Locke drew a deep breath, and then said, “Mr. Lowery, did you find your sister and your cousin under an awning at Harding and Sixteenth at approximately ten minutes to eleven P.M. on Saturday, September sixth?”
“I did not,” Lowery said.
“Where were you at that time? Do you remember where you were?”
“I was looking for them.”
“Where were you looking for them?”
“In the street.”
“You had previously been to Paul Gaddis’s apartment, is that right? You’d been looking for them there.”
“That’s right.”
“What time did you get there?”
“Paul’s place? It must’ve been about twenty-five to eleven.”
“How long did you stay there?”
“Just a few minutes. Just long enough to find out the girls had left. Then I went out looking for them. And it started raining very hard, so I went back up to Paul’s, thinking maybe they’d changed their mind. Because of the rain. Because it was raining so hard. But they weren’t there, so I went out looking for them again.”
“And did you find them on Harding and Sixteenth?”
“No, sir. I never did find them. When I got home, my mother told me they weren’t there yet, and I said she’d better call the police. Which she did.”
“Why’d you suggest that she call the police?”
“Because they’d left Paul’s at ten-thirty, and here it was past midnight, and they still weren’t home. I was afraid something might have happened to them.”
“Did you have any reason to believe something might have happened to them?”
“Only that they’d been out in the street for almost two hours, and they still weren’t home.”
“And you’d been searching for them all that time, is that correct?”
“Not all that time. A few minutes of it, I was up at Paul’s.”

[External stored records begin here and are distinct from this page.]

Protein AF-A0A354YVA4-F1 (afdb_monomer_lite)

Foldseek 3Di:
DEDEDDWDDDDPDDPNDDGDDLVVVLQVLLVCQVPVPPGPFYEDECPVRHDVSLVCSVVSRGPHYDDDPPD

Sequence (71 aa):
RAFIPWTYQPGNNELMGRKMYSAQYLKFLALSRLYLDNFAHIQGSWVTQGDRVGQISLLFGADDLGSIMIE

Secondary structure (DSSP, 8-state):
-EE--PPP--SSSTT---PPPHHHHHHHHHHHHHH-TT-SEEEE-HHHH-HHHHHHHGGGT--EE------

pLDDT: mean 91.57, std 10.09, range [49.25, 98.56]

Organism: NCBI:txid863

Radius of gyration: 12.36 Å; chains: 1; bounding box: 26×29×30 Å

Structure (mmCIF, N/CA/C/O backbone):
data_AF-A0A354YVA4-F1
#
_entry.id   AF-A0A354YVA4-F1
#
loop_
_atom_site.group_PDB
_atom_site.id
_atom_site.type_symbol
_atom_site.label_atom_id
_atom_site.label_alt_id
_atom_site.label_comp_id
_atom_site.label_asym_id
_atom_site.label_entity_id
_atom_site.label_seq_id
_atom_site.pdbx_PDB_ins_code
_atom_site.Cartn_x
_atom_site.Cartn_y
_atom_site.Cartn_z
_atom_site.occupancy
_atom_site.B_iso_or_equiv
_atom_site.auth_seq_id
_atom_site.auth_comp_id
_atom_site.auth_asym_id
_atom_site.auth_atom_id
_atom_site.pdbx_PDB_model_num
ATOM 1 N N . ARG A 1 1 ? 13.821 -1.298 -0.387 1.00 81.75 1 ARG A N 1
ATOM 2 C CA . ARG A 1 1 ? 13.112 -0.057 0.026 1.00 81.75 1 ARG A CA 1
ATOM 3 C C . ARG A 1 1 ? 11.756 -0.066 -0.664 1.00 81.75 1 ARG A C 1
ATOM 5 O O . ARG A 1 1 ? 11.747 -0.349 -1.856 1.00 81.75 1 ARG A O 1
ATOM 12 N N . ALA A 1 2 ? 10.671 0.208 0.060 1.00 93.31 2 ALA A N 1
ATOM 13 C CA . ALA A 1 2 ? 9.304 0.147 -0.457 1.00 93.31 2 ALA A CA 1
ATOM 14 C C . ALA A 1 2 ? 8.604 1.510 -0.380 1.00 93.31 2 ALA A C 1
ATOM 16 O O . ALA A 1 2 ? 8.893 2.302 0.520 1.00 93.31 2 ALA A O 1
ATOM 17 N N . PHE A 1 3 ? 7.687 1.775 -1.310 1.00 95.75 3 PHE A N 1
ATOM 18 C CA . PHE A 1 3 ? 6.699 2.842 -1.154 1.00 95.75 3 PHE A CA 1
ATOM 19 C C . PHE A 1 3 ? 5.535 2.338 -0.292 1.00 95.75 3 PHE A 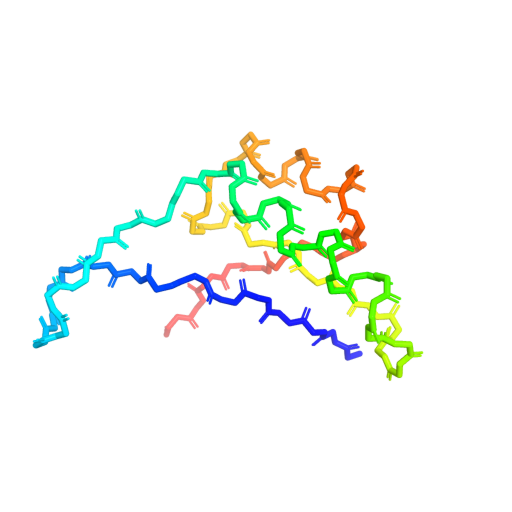C 1
ATOM 21 O O . PHE A 1 3 ? 5.062 1.217 -0.479 1.00 95.75 3 PHE A O 1
ATOM 28 N N . ILE A 1 4 ? 5.064 3.171 0.641 1.00 93.88 4 ILE A N 1
ATOM 29 C CA . ILE A 1 4 ? 4.009 2.810 1.594 1.00 93.88 4 ILE A CA 1
ATOM 30 C C . ILE A 1 4 ? 2.873 3.843 1.508 1.00 93.88 4 ILE A C 1
ATOM 32 O O . ILE A 1 4 ? 3.056 4.983 1.947 1.00 93.88 4 ILE A O 1
ATOM 36 N N . PRO A 1 5 ? 1.690 3.477 0.980 1.00 92.19 5 PRO A N 1
ATOM 37 C CA . PRO A 1 5 ? 0.526 4.351 0.978 1.00 92.19 5 PRO A CA 1
ATOM 38 C C . PRO A 1 5 ? -0.164 4.322 2.347 1.00 92.19 5 PRO A C 1
ATOM 40 O O . PRO A 1 5 ? -1.044 3.499 2.612 1.00 92.19 5 PRO A O 1
ATOM 43 N N . TRP A 1 6 ? 0.231 5.239 3.227 1.00 91.00 6 TRP A N 1
ATOM 44 C CA . TRP A 1 6 ? -0.424 5.430 4.519 1.00 91.00 6 TRP A CA 1
ATOM 45 C C . TRP A 1 6 ? -1.770 6.131 4.353 1.00 91.00 6 TRP A C 1
ATOM 47 O O . TRP A 1 6 ? -1.853 7.253 3.855 1.00 91.00 6 TRP A O 1
ATOM 57 N N . THR A 1 7 ? -2.844 5.478 4.796 1.00 90.88 7 THR A N 1
ATOM 58 C CA . THR A 1 7 ? -4.163 6.112 4.848 1.00 90.88 7 THR A CA 1
ATOM 59 C C . THR A 1 7 ? -4.287 6.963 6.101 1.00 90.88 7 THR A C 1
ATOM 61 O O . THR A 1 7 ? -3.936 6.509 7.192 1.00 90.88 7 THR A O 1
ATOM 64 N N . TYR A 1 8 ? -4.888 8.141 5.964 1.00 92.19 8 TYR A N 1
ATOM 65 C CA . TYR A 1 8 ? -5.260 8.978 7.099 1.00 92.19 8 TYR A CA 1
ATOM 66 C C . TYR A 1 8 ? -6.142 8.214 8.108 1.00 92.19 8 TYR A C 1
ATOM 68 O O . TYR A 1 8 ? -7.126 7.575 7.720 1.00 92.19 8 TYR A O 1
ATOM 76 N N . GLN A 1 9 ? -5.787 8.297 9.395 1.00 90.44 9 GLN A N 1
ATOM 77 C CA . GLN A 1 9 ? -6.578 7.769 10.507 1.00 90.44 9 GLN A CA 1
ATOM 78 C C . GLN A 1 9 ? -7.300 8.930 11.211 1.00 90.44 9 GLN A C 1
ATOM 80 O O . GLN A 1 9 ? -6.640 9.788 11.804 1.00 90.44 9 GLN A O 1
ATOM 85 N N . PRO A 1 10 ? -8.640 9.007 11.125 1.00 91.38 10 PRO A N 1
ATOM 86 C CA . PRO A 1 10 ? -9.403 10.023 11.837 1.00 91.38 10 PRO A CA 1
ATOM 87 C C . PRO A 1 10 ? -9.497 9.709 13.334 1.00 91.38 10 PRO A C 1
ATOM 89 O O . PRO A 1 10 ? -9.438 8.551 13.744 1.00 91.38 10 PRO A O 1
ATOM 9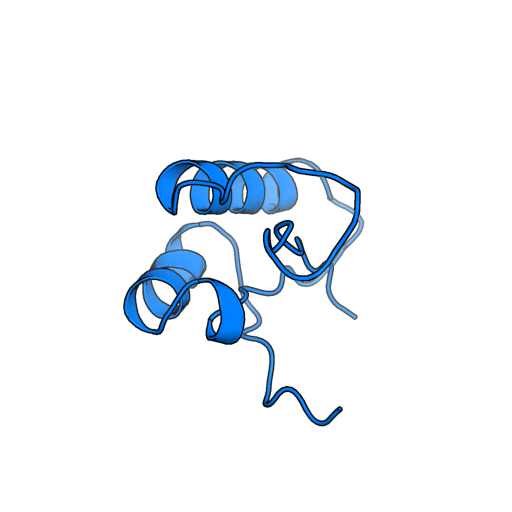2 N N . GLY A 1 11 ? -9.739 10.751 14.127 1.00 88.88 11 GLY A N 1
ATOM 93 C CA . GLY A 1 11 ? -9.798 10.669 15.585 1.00 88.88 11 GLY A CA 1
ATOM 94 C C . GLY A 1 11 ? -8.485 11.117 16.221 1.00 88.88 11 GLY A C 1
ATOM 95 O O . GLY A 1 11 ? -7.405 10.884 15.684 1.00 88.88 11 GLY A O 1
ATOM 96 N N . ASN A 1 12 ? -8.592 11.804 17.357 1.00 89.12 12 ASN A N 1
ATOM 97 C CA . ASN A 1 12 ? -7.448 12.315 18.115 1.00 89.12 12 ASN A CA 1
ATOM 98 C C . ASN A 1 12 ? -6.529 13.285 17.338 1.00 89.12 12 ASN A C 1
ATOM 100 O O . ASN A 1 12 ? -5.324 13.325 17.561 1.00 89.12 12 ASN A O 1
ATOM 104 N N . ASN A 1 13 ? -7.084 14.051 16.394 1.00 92.25 13 ASN A N 1
ATOM 105 C CA . ASN A 1 13 ? -6.373 15.125 15.701 1.00 92.25 13 ASN A CA 1
ATOM 106 C C . ASN A 1 13 ? -7.348 16.197 15.185 1.00 92.25 13 ASN A C 1
ATOM 108 O O . ASN A 1 13 ? -8.557 15.974 15.114 1.00 92.25 13 ASN A O 1
ATOM 112 N N . GLU A 1 14 ? -6.809 17.356 14.809 1.00 95.44 14 GLU A N 1
ATOM 113 C CA . GLU A 1 14 ? -7.573 18.544 14.393 1.00 95.44 14 GLU A CA 1
ATOM 114 C C . GLU A 1 14 ? -8.121 18.467 12.960 1.00 95.44 14 GLU A C 1
ATOM 116 O O . GLU A 1 14 ? -8.926 19.301 12.556 1.00 95.44 14 GLU A O 1
ATOM 121 N N . LEU A 1 15 ? -7.705 17.470 12.171 1.00 92.44 15 LEU A N 1
ATOM 122 C CA . LEU A 1 15 ? -7.966 17.443 10.730 1.00 92.44 15 LEU A CA 1
ATOM 123 C C . LEU A 1 15 ? -9.408 17.039 10.377 1.00 92.44 15 LEU A C 1
ATOM 125 O O . LEU A 1 15 ? -9.786 17.160 9.214 1.00 92.44 15 LEU A O 1
ATOM 129 N N . MET A 1 16 ? -10.200 16.562 11.354 1.00 91.62 16 MET A N 1
ATOM 130 C CA . MET A 1 16 ? -11.628 16.190 11.242 1.00 91.62 16 MET A CA 1
ATOM 131 C C . MET A 1 16 ? -11.998 15.414 9.961 1.00 91.62 16 MET A C 1
ATOM 133 O O . MET A 1 16 ? -13.120 15.497 9.457 1.00 91.62 16 MET A O 1
ATOM 137 N N . GLY A 1 17 ? -11.049 14.661 9.402 1.00 92.00 17 GLY A N 1
ATOM 138 C CA . GLY A 1 17 ? -11.251 13.946 8.154 1.00 92.00 17 GLY A CA 1
ATOM 139 C C . GLY A 1 17 ? -12.065 12.672 8.359 1.00 92.00 17 GLY A C 1
ATOM 140 O O . GLY A 1 17 ? -12.455 12.306 9.467 1.00 92.00 17 GLY A O 1
ATOM 141 N N . ARG A 1 18 ? -12.281 11.940 7.268 1.00 92.06 18 ARG A N 1
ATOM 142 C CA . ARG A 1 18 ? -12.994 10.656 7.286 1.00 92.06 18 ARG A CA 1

“But we can say roughly, can’t we, that from eleven-forty or thereabout—”
“Yes.”
“... to a quarter past midnight, you were actively searching for your sister and your cousin. Except for those few minutes when you went back to Paul Gaddis’s apartment.”

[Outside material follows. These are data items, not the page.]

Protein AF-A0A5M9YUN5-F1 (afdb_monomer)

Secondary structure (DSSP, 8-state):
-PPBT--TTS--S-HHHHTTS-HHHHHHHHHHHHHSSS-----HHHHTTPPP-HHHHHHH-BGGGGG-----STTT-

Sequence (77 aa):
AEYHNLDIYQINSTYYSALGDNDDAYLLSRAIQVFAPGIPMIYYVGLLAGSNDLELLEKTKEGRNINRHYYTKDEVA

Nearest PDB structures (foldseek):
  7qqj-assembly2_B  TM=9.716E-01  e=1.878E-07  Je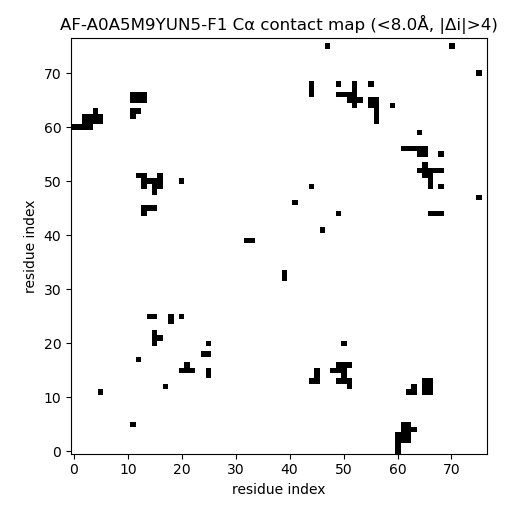otgalibaca ciconiae
  7qqi-assembly1_A  TM=9.788E-01  e=6.307E-07  Faecalibaculum rodentium
  7qqj-assembly1_A  TM=1.003E+00  e=1.981E-06  Jeotgalibaca ciconiae
  5man-assembly1_B  TM=9.508E-01  e=4.751E-06  Bifidobacterium adolescentis
  7xdr-assembly2_K  TM=9.953E-01  e=3.129E-05  Marinobacter adhaerens

Solvent-accessible surface area (backbone atoms only — not comparable to full-atom values): 4758 Å² total; per-residue (Å²): 133,84,65,44,70,73,49,91,90,58,84,73,55,17,72,30,42,72,56,67,68,33,67,70,62,47,53,50,52,48,51,52,49,65,72,41,93,76,83,72,82,77,54,69,53,56,74,68,62,34,59,60,28,59,67,54,18,67,74,67,36,36,42,60,35,19,55,56,72,84,80,53,70,81,82,73,111

Mean predicted aligned error: 3.62 Å

Structure (mmCIF, N/CA/C/O backbone):
data_AF-A0A5M9YUN5-F1
#
_entry.id   AF-A0A5M9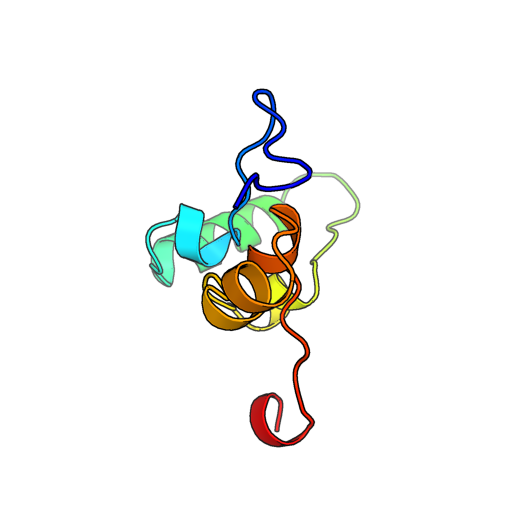YUN5-F1
#
loop_
_atom_site.group_PDB
_atom_site.id
_atom_site.type_symbol
_atom_site.label_atom_id
_atom_site.label_alt_id
_atom_site.label_comp_id
_atom_site.label_asym_id
_atom_site.label_entity_id
_atom_site.label_seq_id
_atom_site.pdbx_PDB_ins_code
_atom_site.Cartn_x
_atom_site.Cartn_y
_atom_site.Cartn_z
_atom_site.occupancy
_atom_site.B_iso_or_equiv
_atom_site.auth_seq_id
_atom_site.auth_comp_id
_atom_site.auth_asym_id
_atom_site.auth_atom_id
_atom_site.pdbx_PDB_model_num
ATOM 1 N N . ALA A 1 1 ? -8.567 17.249 18.583 1.00 61.31 1 ALA A N 1
ATOM 2 C CA . ALA A 1 1 ? -7.681 16.201 19.124 1.00 61.31 1 ALA A CA 1
ATOM 3 C C . ALA A 1 1 ? -6.410 16.214 18.293 1.00 61.31 1 ALA A C 1
ATOM 5 O O . ALA A 1 1 ? -6.521 16.357 17.082 1.00 61.31 1 ALA A O 1
ATOM 6 N N . GLU A 1 2 ? -5.244 16.177 18.929 1.00 77.06 2 GLU A N 1
ATOM 7 C CA . GLU A 1 2 ? -3.945 16.212 18.248 1.00 77.06 2 GLU A CA 1
ATOM 8 C C . GLU A 1 2 ? -3.662 14.832 17.633 1.00 77.06 2 GLU A C 1
ATOM 10 O O . GLU A 1 2 ? -3.884 13.816 18.288 1.00 77.06 2 GLU A O 1
ATOM 15 N N . TYR A 1 3 ? -3.263 14.781 16.361 1.00 75.12 3 TYR A N 1
ATOM 16 C CA . TYR A 1 3 ? -2.898 13.525 15.702 1.00 75.12 3 TYR A CA 1
ATOM 17 C C . TYR A 1 3 ? -1.470 13.150 16.080 1.00 75.12 3 TYR A C 1
ATOM 19 O O . TYR A 1 3 ? -0.558 13.972 15.982 1.00 75.12 3 TYR A O 1
ATOM 27 N N . HIS A 1 4 ? -1.257 11.893 16.452 1.00 74.19 4 HIS A N 1
ATOM 28 C CA . HIS A 1 4 ? 0.078 11.371 16.689 1.00 74.19 4 HIS A CA 1
ATOM 29 C C . HIS A 1 4 ? 0.706 10.942 15.362 1.00 74.19 4 HIS A C 1
ATOM 31 O O . HIS A 1 4 ? 0.057 10.317 14.518 1.00 74.19 4 HIS A O 1
ATOM 37 N N . ASN A 1 5 ? 1.991 11.265 15.190 1.00 67.50 5 ASN A N 1
ATOM 38 C CA . ASN A 1 5 ? 2.800 10.785 14.069 1.00 67.50 5 ASN A CA 1
ATOM 39 C C . ASN A 1 5 ? 2.366 11.294 12.679 1.00 67.50 5 ASN A C 1
ATOM 41 O O . ASN A 1 5 ? 2.492 10.598 11.666 1.00 67.50 5 ASN A O 1
ATOM 45 N N . LEU A 1 6 ? 1.875 12.537 12.626 1.00 63.06 6 LEU A N 1
ATOM 46 C CA . LEU A 1 6 ? 1.953 13.356 11.414 1.00 63.06 6 LEU A CA 1
ATOM 47 C C . LEU A 1 6 ? 3.422 13.746 11.204 1.00 63.06 6 LEU A C 1
ATOM 49 O O . LEU A 1 6 ? 3.843 14.859 11.512 1.00 63.06 6 LEU A O 1
ATOM 53 N N . ASP A 1 7 ? 4.226 12.780 10.772 1.00 63.66 7 ASP A N 1
ATOM 54 C CA . ASP A 1 7 ? 5.619 13.011 10.422 1.00 63.66 7 ASP A CA 1
ATOM 55 C C . ASP A 1 7 ? 5.663 13.888 9.163 1.00 63.66 7 ASP A C 1
ATOM 57 O O . ASP A 1 7 ? 5.256 13.459 8.086 1.00 63.66 7 ASP A O 1
ATOM 61 N N . ILE A 1 8 ? 6.131 15.132 9.290 1.00 75.31 8 ILE A N 1
ATOM 62 C CA . ILE A 1 8 ? 6.184 16.106 8.185 1.00 75.31 8 ILE A CA 1
ATOM 63 C C . ILE A 1 8 ? 7.092 15.662 7.029 1.00 75.31 8 ILE A C 1
ATOM 65 O O . ILE A 1 8 ? 7.054 16.260 5.955 1.00 75.31 8 ILE A O 1
ATOM 69 N N . TYR A 1 9 ? 7.911 14.629 7.238 1.00 86.81 9 TYR A N 1
ATOM 70 C CA . TYR A 1 9 ? 8.810 14.083 6.227 1.00 86.81 9 TYR A CA 1
ATOM 71 C C . TYR A 1 9 ? 8.195 12.936 5.418 1.00 86.81 9 TYR A C 1
ATOM 73 O O . TYR A 1 9 ? 8.759 12.555 4.391 1.00 86.81 9 TYR A O 1
ATOM 81 N N . GLN A 1 10 ? 7.068 12.367 5.859 1.00 90.31 10 GLN A N 1
ATOM 82 C CA . GLN A 1 10 ? 6.437 11.210 5.225 1.00 90.31 10 GLN A CA 1
ATOM 83 C C . GLN A 1 10 ? 4.972 11.482 4.887 1.00 90.31 10 GLN A C 1
ATOM 85 O O . GLN A 1 10 ? 4.237 12.126 5.628 1.00 90.31 10 GLN A O 1
ATOM 90 N N . ILE A 1 11 ? 4.525 10.940 3.755 1.00 92.62 11 ILE A N 1
ATOM 91 C CA . ILE A 1 11 ? 3.120 11.004 3.356 1.00 92.62 11 ILE A CA 1
ATO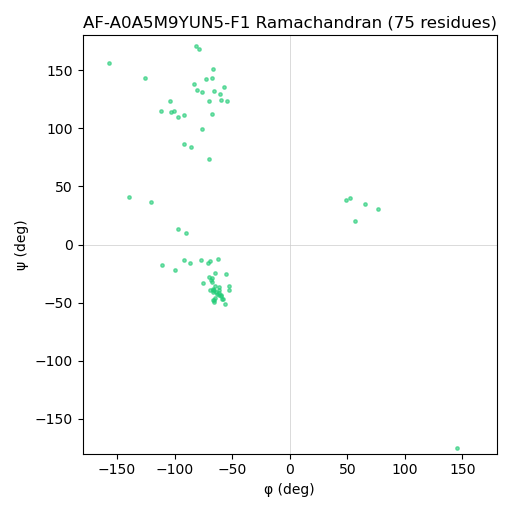M 92 C C . ILE A 1 11 ? 2.423 9.754 3.892 1.00 92.62 11 ILE A C 1
ATOM 94 O O . ILE A 1 11 ? 2.676 8.643 3.423 1.00 92.62 11 ILE A O 1
ATOM 98 N N . ASN A 1 12 ? 1.533 9.935 4.867 1.00 95.19 12 ASN A N 1
ATOM 99 C CA . ASN A 1 12 ? 0.668 8.864 5.355 1.00 95.19 12 ASN A CA 1
ATOM 100 C C . ASN A 1 12 ? -0.469 8.629 4.345 1.00 95.19 12 ASN A C 1
ATOM 102 O O . ASN A 1 12 ? -1.445 9.373 4.321 1.00 95.19 12 ASN A O 1
ATOM 106 N N . SER A 1 13 ? -0.323 7.605 3.504 1.00 96.94 13 SER A N 1
ATOM 107 C CA . SER A 1 13 ? -1.337 7.140 2.548 1.00 96.94 13 SER A CA 1
ATOM 108 C C . SER A 1 13 ? -1.079 5.674 2.193 1.00 96.94 13 SER A C 1
ATOM 110 O O . SER A 1 13 ? 0.063 5.207 2.268 1.00 96.94 13 SER A O 1
ATOM 112 N N . THR A 1 14 ? -2.101 4.940 1.755 1.00 98.50 14 THR A N 1
ATOM 113 C CA . THR A 1 14 ? -1.876 3.719 0.974 1.00 98.50 14 THR A CA 1
ATOM 114 C C . THR A 1 14 ? -1.276 4.087 -0.378 1.00 98.50 14 THR A C 1
ATOM 116 O O . THR A 1 14 ? -1.495 5.18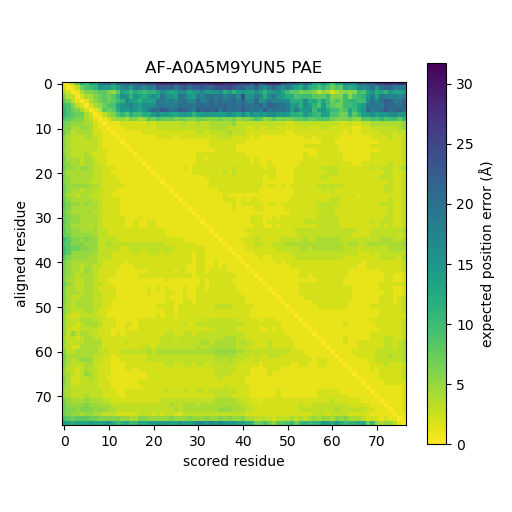6 -0.899 1.00 98.50 14 THR A O 1
ATOM 119 N N . TYR A 1 15 ? -0.490 3.176 -0.956 1.00 98.50 15 TYR A N 1
ATOM 120 C CA . TYR A 1 15 ? 0.132 3.423 -2.259 1.00 98.50 15 TYR A CA 1
ATOM 121 C C . TYR A 1 15 ? -0.904 3.459 -3.391 1.00 98.50 15 TYR A C 1
ATOM 123 O O . TYR A 1 15 ? -0.728 4.197 -4.352 1.00 98.50 15 TYR A O 1
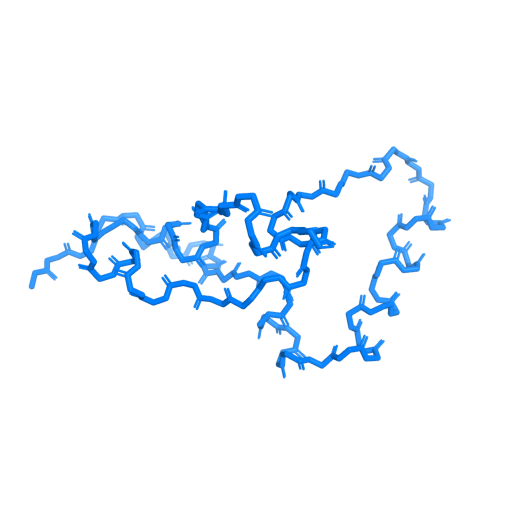ATOM 131 N N . TYR A 1 16 ? -1.998 2.703 -3.252 1.00 98.75 16 TYR A N 1
ATOM 132 C CA . TYR A 1 16 ? -3.105 2.714 -4.206 1.00 98.75 16 TYR A CA 1
ATOM 133 C C . TYR A 1 16 ? -3.825 4.074 -4.214 1.00 98.75 16 TYR A C 1
ATOM 135 O O . TYR A 1 16 ? -3.901 4.716 -5.261 1.00 98.75 16 TYR A O 1
ATOM 143 N N . SER A 1 17 ? -4.202 4.604 -3.043 1.00 98.62 17 SER A N 1
ATOM 144 C CA . SER A 1 17 ? -4.815 5.938 -2.954 1.00 98.62 17 SER A CA 1
ATOM 145 C C . SER A 1 17 ? -3.857 7.073 -3.310 1.00 98.62 17 SER A C 1
ATOM 147 O O . SER A 1 17 ? -4.285 8.087 -3.856 1.00 98.62 17 SER A O 1
ATOM 149 N N . ALA A 1 18 ? -2.548 6.909 -3.093 1.00 98.38 18 ALA A N 1
ATOM 150 C CA . ALA A 1 18 ? -1.553 7.885 -3.545 1.00 98.38 18 ALA A CA 1
ATOM 151 C C . ALA A 1 18 ? -1.479 7.999 -5.081 1.00 98.38 18 ALA A C 1
ATOM 153 O O . ALA A 1 18 ? -1.093 9.046 -5.599 1.00 98.38 18 ALA A O 1
ATOM 154 N N . LEU A 1 19 ? -1.872 6.947 -5.806 1.00 98.50 19 LEU A N 1
ATOM 155 C CA . LEU A 1 19 ? -2.026 6.950 -7.264 1.00 98.50 19 LEU A CA 1
ATOM 156 C C . LEU A 1 19 ? -3.441 7.355 -7.713 1.00 98.50 19 LEU A C 1
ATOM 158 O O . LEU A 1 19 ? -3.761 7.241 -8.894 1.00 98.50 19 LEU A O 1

“Yes, you could say that.”
“We could say that you’d been searching in the rain for about ninety minutes. An hour and a half, is that right? You’d been searching—”
“Yes, that’s right.”
“Where did you search?”
“Everywhere.”
“By everywhere, would you say your search included the corner of Harding and Sixteenth?”
“Yes, sir, I went past Harding and Sixteenth.”
“Did you see the girls there?”
“No, sir.”
“What time would you say you went past Harding and Sixteenth?”
“It must’ve been close to eleven. Either a little before eleven or a little after.”
“Well, your sister claims that she and your cousin were standing under an awning at Harding and Sixteenth at about ten to eleven, or five to eleven, she wasn’t exactly certain. But you’ve just told me you passed that corner at a little before eleven, and you didn’t see anyone standing there.”
“No, sir. If my sister was on that corner with Muriel, I must’ve just missed them.”
“I see. And when you continued your search for them, did you happen to wander past Harding and Fourteenth?”
“Yes, sir, I did.”
“Past the construction site there?”
“Yes, sir.”
“The abandoned tenement there? Did you pass the abandoned tenement?”
“Yes, sir, I did.”
“But you didn’t see Muriel or your sister.”
“No, sir, I didn’t see either one of them.”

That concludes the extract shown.